* [WHAT THE TASK ASKS]:
Only the lines from the line holding "ATOM 245 C CA" through the final line of the entries below are to be returned, exactly as they stand.

Entries taken from a collection:
"""

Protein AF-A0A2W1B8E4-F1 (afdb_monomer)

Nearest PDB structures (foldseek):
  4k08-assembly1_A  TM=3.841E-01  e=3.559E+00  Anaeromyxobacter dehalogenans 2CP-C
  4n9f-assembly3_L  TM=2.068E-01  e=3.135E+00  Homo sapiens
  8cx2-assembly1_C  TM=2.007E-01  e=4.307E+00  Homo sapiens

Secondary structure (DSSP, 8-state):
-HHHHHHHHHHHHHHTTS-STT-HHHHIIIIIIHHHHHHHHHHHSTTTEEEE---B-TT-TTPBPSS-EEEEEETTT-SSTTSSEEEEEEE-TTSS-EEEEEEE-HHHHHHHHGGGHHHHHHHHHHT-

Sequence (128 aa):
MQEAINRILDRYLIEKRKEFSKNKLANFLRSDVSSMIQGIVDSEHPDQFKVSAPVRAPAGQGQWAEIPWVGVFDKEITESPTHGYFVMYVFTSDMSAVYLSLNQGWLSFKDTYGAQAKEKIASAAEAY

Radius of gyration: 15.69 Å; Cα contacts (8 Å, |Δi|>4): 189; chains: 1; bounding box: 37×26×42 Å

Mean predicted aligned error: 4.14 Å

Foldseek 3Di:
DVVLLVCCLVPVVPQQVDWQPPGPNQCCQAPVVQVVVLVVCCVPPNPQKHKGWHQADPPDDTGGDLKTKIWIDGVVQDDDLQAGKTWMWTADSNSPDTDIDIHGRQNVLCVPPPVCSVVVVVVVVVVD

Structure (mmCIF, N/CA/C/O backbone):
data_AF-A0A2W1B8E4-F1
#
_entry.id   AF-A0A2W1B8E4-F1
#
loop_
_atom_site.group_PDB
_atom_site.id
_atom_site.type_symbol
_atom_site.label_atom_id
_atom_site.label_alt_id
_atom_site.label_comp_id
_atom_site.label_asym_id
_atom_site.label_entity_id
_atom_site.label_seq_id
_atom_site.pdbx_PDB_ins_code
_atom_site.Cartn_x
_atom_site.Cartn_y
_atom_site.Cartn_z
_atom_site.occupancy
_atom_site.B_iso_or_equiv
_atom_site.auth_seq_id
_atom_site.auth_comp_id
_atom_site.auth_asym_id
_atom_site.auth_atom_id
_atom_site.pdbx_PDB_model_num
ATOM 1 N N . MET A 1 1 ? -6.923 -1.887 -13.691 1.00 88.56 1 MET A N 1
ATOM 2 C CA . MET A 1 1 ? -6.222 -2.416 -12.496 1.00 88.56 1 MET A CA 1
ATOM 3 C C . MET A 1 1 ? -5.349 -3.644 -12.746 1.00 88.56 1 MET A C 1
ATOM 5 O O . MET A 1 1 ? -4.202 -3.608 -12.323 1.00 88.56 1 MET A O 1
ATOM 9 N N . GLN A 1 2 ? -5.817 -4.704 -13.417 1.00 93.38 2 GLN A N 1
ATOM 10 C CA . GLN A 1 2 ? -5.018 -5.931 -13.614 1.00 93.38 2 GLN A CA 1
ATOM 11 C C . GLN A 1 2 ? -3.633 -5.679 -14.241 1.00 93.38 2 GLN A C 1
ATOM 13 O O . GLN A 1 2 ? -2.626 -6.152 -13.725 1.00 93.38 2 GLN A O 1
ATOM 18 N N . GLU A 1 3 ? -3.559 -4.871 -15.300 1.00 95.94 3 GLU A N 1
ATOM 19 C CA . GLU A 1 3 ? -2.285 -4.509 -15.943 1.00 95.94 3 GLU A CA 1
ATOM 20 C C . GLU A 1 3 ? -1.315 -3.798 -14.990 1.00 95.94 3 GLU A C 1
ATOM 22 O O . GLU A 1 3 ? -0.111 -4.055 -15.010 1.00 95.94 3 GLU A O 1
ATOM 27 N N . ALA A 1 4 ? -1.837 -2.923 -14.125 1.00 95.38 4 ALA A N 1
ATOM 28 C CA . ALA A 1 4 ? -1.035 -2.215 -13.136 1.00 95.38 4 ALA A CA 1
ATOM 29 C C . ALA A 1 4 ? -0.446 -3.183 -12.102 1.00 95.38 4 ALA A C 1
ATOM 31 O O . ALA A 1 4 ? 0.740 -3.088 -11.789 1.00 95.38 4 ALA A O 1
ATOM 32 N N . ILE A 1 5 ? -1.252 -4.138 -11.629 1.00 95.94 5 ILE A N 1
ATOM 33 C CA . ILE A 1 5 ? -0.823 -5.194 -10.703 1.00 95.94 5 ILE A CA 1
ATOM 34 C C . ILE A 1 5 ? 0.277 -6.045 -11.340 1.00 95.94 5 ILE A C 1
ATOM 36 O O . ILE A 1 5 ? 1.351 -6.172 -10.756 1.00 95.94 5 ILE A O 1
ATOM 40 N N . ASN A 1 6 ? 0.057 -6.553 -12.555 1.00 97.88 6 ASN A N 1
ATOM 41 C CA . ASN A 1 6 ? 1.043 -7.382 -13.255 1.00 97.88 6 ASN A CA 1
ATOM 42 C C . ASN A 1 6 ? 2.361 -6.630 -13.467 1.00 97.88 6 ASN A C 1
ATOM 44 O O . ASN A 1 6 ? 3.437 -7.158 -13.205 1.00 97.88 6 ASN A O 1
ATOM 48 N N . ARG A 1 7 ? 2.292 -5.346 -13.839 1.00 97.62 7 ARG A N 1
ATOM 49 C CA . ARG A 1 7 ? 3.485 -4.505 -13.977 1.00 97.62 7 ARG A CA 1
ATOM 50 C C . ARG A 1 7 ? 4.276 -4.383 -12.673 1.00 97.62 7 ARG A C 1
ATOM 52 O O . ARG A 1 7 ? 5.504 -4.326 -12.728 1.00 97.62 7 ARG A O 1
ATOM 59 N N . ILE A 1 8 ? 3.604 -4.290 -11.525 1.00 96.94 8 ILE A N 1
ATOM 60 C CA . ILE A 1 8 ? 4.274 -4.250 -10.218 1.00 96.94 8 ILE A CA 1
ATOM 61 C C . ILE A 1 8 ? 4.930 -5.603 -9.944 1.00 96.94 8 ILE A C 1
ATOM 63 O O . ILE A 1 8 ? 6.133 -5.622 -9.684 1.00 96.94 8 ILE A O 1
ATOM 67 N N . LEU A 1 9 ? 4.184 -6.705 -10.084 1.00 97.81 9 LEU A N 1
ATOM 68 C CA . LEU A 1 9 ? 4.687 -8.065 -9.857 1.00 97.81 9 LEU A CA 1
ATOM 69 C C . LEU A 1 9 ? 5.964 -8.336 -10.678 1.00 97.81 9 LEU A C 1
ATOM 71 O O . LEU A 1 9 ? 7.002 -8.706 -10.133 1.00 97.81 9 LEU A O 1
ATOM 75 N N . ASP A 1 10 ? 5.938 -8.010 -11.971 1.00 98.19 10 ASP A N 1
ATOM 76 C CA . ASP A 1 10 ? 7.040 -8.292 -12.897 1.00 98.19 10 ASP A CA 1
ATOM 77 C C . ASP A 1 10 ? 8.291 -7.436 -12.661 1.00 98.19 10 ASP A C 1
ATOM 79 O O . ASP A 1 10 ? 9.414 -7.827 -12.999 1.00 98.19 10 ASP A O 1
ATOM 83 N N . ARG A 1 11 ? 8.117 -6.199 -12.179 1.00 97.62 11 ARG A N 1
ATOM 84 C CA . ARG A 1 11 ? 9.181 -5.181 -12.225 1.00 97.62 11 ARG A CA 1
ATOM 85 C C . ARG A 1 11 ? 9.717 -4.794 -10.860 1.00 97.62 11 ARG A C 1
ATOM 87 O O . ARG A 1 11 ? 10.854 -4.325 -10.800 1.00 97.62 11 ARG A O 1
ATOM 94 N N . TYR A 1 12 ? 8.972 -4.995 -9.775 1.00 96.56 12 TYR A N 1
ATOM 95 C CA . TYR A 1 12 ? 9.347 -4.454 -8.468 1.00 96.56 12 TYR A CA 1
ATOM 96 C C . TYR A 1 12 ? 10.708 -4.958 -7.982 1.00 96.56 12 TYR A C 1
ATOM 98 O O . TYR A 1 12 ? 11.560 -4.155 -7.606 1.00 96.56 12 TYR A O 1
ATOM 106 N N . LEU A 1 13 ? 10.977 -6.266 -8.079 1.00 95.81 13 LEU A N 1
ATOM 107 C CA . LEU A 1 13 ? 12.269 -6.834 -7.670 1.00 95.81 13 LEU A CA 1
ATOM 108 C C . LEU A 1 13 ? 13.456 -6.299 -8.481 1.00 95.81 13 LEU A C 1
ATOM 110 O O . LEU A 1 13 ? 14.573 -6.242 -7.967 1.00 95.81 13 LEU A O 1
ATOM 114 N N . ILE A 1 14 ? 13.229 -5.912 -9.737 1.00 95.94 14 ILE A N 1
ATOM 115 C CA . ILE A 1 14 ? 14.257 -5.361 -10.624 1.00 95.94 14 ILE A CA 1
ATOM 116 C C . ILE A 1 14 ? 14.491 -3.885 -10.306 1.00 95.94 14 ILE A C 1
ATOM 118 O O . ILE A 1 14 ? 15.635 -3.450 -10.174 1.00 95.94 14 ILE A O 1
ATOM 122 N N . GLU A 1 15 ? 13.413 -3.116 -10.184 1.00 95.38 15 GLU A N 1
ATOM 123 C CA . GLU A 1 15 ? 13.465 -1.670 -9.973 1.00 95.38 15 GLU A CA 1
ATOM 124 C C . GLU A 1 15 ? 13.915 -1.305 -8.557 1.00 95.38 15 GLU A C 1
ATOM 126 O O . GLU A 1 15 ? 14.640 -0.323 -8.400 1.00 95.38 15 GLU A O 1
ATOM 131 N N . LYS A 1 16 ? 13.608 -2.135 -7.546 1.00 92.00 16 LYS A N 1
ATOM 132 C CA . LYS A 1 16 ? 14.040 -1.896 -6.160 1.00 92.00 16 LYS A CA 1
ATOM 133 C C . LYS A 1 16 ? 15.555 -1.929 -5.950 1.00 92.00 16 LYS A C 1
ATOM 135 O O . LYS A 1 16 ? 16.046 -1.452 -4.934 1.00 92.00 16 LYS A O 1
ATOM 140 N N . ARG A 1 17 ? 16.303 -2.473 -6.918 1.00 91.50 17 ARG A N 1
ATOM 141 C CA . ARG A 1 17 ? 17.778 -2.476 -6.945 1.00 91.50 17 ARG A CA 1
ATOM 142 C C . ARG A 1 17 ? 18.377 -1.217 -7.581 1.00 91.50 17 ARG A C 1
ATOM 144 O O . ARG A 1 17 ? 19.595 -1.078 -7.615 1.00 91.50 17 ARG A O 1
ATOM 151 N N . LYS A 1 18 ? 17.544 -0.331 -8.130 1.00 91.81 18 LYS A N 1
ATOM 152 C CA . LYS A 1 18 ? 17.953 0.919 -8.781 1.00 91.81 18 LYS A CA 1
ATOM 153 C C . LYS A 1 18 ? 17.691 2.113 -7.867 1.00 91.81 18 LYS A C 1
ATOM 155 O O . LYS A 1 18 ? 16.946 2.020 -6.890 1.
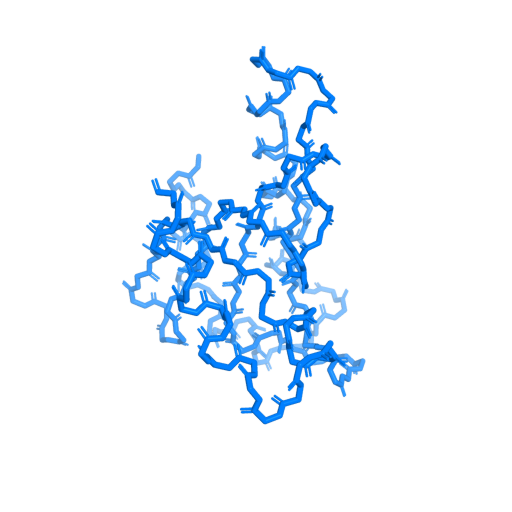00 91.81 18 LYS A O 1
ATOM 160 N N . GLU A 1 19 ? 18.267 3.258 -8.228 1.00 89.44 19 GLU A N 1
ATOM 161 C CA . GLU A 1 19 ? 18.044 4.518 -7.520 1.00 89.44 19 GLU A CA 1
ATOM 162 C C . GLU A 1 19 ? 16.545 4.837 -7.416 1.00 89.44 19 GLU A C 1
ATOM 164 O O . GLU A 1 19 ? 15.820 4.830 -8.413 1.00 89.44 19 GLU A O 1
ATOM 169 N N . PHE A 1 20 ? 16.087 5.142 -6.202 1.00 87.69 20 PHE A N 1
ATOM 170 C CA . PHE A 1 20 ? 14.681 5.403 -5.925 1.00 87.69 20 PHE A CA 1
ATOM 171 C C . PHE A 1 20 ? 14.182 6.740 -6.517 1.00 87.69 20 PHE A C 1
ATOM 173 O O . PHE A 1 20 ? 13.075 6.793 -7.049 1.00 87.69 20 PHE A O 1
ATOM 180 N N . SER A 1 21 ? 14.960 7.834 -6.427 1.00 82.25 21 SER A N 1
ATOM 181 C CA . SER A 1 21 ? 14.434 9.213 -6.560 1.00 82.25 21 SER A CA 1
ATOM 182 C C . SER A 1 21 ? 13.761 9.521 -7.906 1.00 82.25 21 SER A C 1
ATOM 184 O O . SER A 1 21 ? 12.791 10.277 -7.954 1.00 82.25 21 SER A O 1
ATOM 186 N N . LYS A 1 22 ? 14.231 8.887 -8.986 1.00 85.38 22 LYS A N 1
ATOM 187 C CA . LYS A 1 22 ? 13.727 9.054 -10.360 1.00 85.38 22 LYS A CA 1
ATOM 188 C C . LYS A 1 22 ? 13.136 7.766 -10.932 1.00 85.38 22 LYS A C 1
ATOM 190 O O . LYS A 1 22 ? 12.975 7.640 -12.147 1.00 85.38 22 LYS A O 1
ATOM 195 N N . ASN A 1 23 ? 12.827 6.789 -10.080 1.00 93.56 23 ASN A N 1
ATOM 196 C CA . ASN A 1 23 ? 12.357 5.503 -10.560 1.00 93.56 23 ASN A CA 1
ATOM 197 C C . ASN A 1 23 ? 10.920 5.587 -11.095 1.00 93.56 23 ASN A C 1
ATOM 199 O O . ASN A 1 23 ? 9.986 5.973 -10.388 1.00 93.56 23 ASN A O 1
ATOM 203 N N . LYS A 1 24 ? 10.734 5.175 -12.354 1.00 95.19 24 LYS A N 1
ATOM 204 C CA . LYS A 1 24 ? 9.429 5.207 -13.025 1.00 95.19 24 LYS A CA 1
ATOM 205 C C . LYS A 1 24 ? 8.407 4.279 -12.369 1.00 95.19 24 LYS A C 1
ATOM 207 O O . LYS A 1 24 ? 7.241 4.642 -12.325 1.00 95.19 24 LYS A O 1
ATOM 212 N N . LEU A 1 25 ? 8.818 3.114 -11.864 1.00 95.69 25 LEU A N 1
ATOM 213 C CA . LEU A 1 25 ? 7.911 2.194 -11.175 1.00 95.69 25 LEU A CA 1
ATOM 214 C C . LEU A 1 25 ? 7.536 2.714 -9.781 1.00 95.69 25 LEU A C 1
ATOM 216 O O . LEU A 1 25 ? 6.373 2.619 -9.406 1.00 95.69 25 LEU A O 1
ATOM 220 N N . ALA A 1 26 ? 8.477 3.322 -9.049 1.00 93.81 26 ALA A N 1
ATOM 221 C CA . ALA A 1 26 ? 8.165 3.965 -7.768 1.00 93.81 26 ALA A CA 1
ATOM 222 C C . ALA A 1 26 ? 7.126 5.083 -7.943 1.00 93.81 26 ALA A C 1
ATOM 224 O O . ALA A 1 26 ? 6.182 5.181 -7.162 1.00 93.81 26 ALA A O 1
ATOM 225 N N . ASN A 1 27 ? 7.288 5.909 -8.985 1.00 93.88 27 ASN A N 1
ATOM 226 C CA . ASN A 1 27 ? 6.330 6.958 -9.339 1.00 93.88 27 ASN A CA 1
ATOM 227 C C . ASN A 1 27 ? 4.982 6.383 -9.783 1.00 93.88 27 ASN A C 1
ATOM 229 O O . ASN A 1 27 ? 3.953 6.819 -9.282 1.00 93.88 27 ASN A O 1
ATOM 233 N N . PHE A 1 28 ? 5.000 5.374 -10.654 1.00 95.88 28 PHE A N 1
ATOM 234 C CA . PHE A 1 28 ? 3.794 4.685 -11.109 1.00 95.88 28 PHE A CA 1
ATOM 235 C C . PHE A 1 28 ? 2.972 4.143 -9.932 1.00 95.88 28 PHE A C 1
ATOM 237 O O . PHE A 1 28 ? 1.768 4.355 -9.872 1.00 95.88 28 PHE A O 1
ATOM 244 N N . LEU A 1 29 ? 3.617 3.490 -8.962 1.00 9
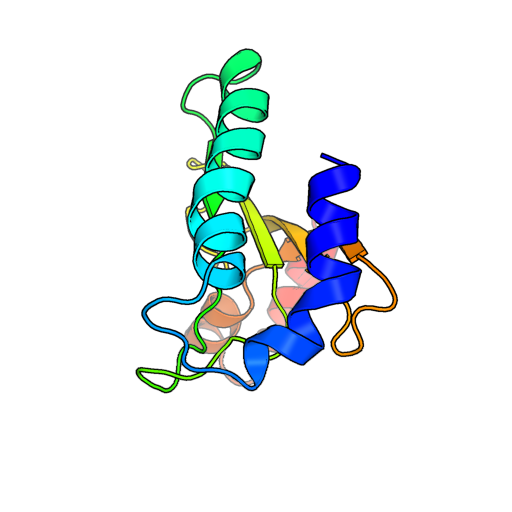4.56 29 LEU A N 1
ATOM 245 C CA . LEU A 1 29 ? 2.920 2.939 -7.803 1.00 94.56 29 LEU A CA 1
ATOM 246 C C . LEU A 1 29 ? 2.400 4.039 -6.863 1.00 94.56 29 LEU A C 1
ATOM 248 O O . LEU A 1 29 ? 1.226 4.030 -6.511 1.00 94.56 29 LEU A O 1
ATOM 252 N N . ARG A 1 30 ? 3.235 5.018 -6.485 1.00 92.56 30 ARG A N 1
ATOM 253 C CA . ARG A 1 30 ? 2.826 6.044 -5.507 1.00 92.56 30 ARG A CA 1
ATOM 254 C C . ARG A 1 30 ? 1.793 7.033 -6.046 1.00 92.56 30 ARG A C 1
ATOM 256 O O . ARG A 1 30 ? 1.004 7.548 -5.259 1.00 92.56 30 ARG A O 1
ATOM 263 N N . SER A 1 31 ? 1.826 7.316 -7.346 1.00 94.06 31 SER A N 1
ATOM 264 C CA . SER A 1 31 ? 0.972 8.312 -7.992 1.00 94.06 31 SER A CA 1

"""

* [SOLUTION TO THIS PROBLEM]:
ATOM 245 C CA . LEU A 1 29 ? 2.920 2.939 -7.803 1.00 94.56 29 LEU A CA 1
ATOM 246 C C . LEU A 1 29 ? 2.400 4.039 -6.863 1.00 94.56 29 LEU A C 1
ATOM 248 O O . LEU A 1 29 ? 1.226 4.030 -6.511 1.00 94.56 29 LEU A O 1
ATOM 252 N N . ARG A 1 30 ? 3.235 5.018 -6.485 1.00 92.56 30 ARG A N 1
ATOM 253 C CA . ARG A 1 30 ? 2.826 6.044 -5.507 1.00 92.56 30 ARG A CA 1
ATOM 254 C C . ARG A 1 30 ? 1.793 7.033 -6.046 1.00 92.56 30 ARG A C 1
ATOM 256 O O . ARG A 1 30 ? 1.004 7.548 -5.259 1.00 92.56 30 ARG A O 1
ATOM 263 N N . SER A 1 31 ? 1.826 7.316 -7.346 1.00 94.06 31 SER A N 1
ATOM 264 C CA . SER A 1 31 ? 0.972 8.312 -7.992 1.00 94.06 31 SER A CA 1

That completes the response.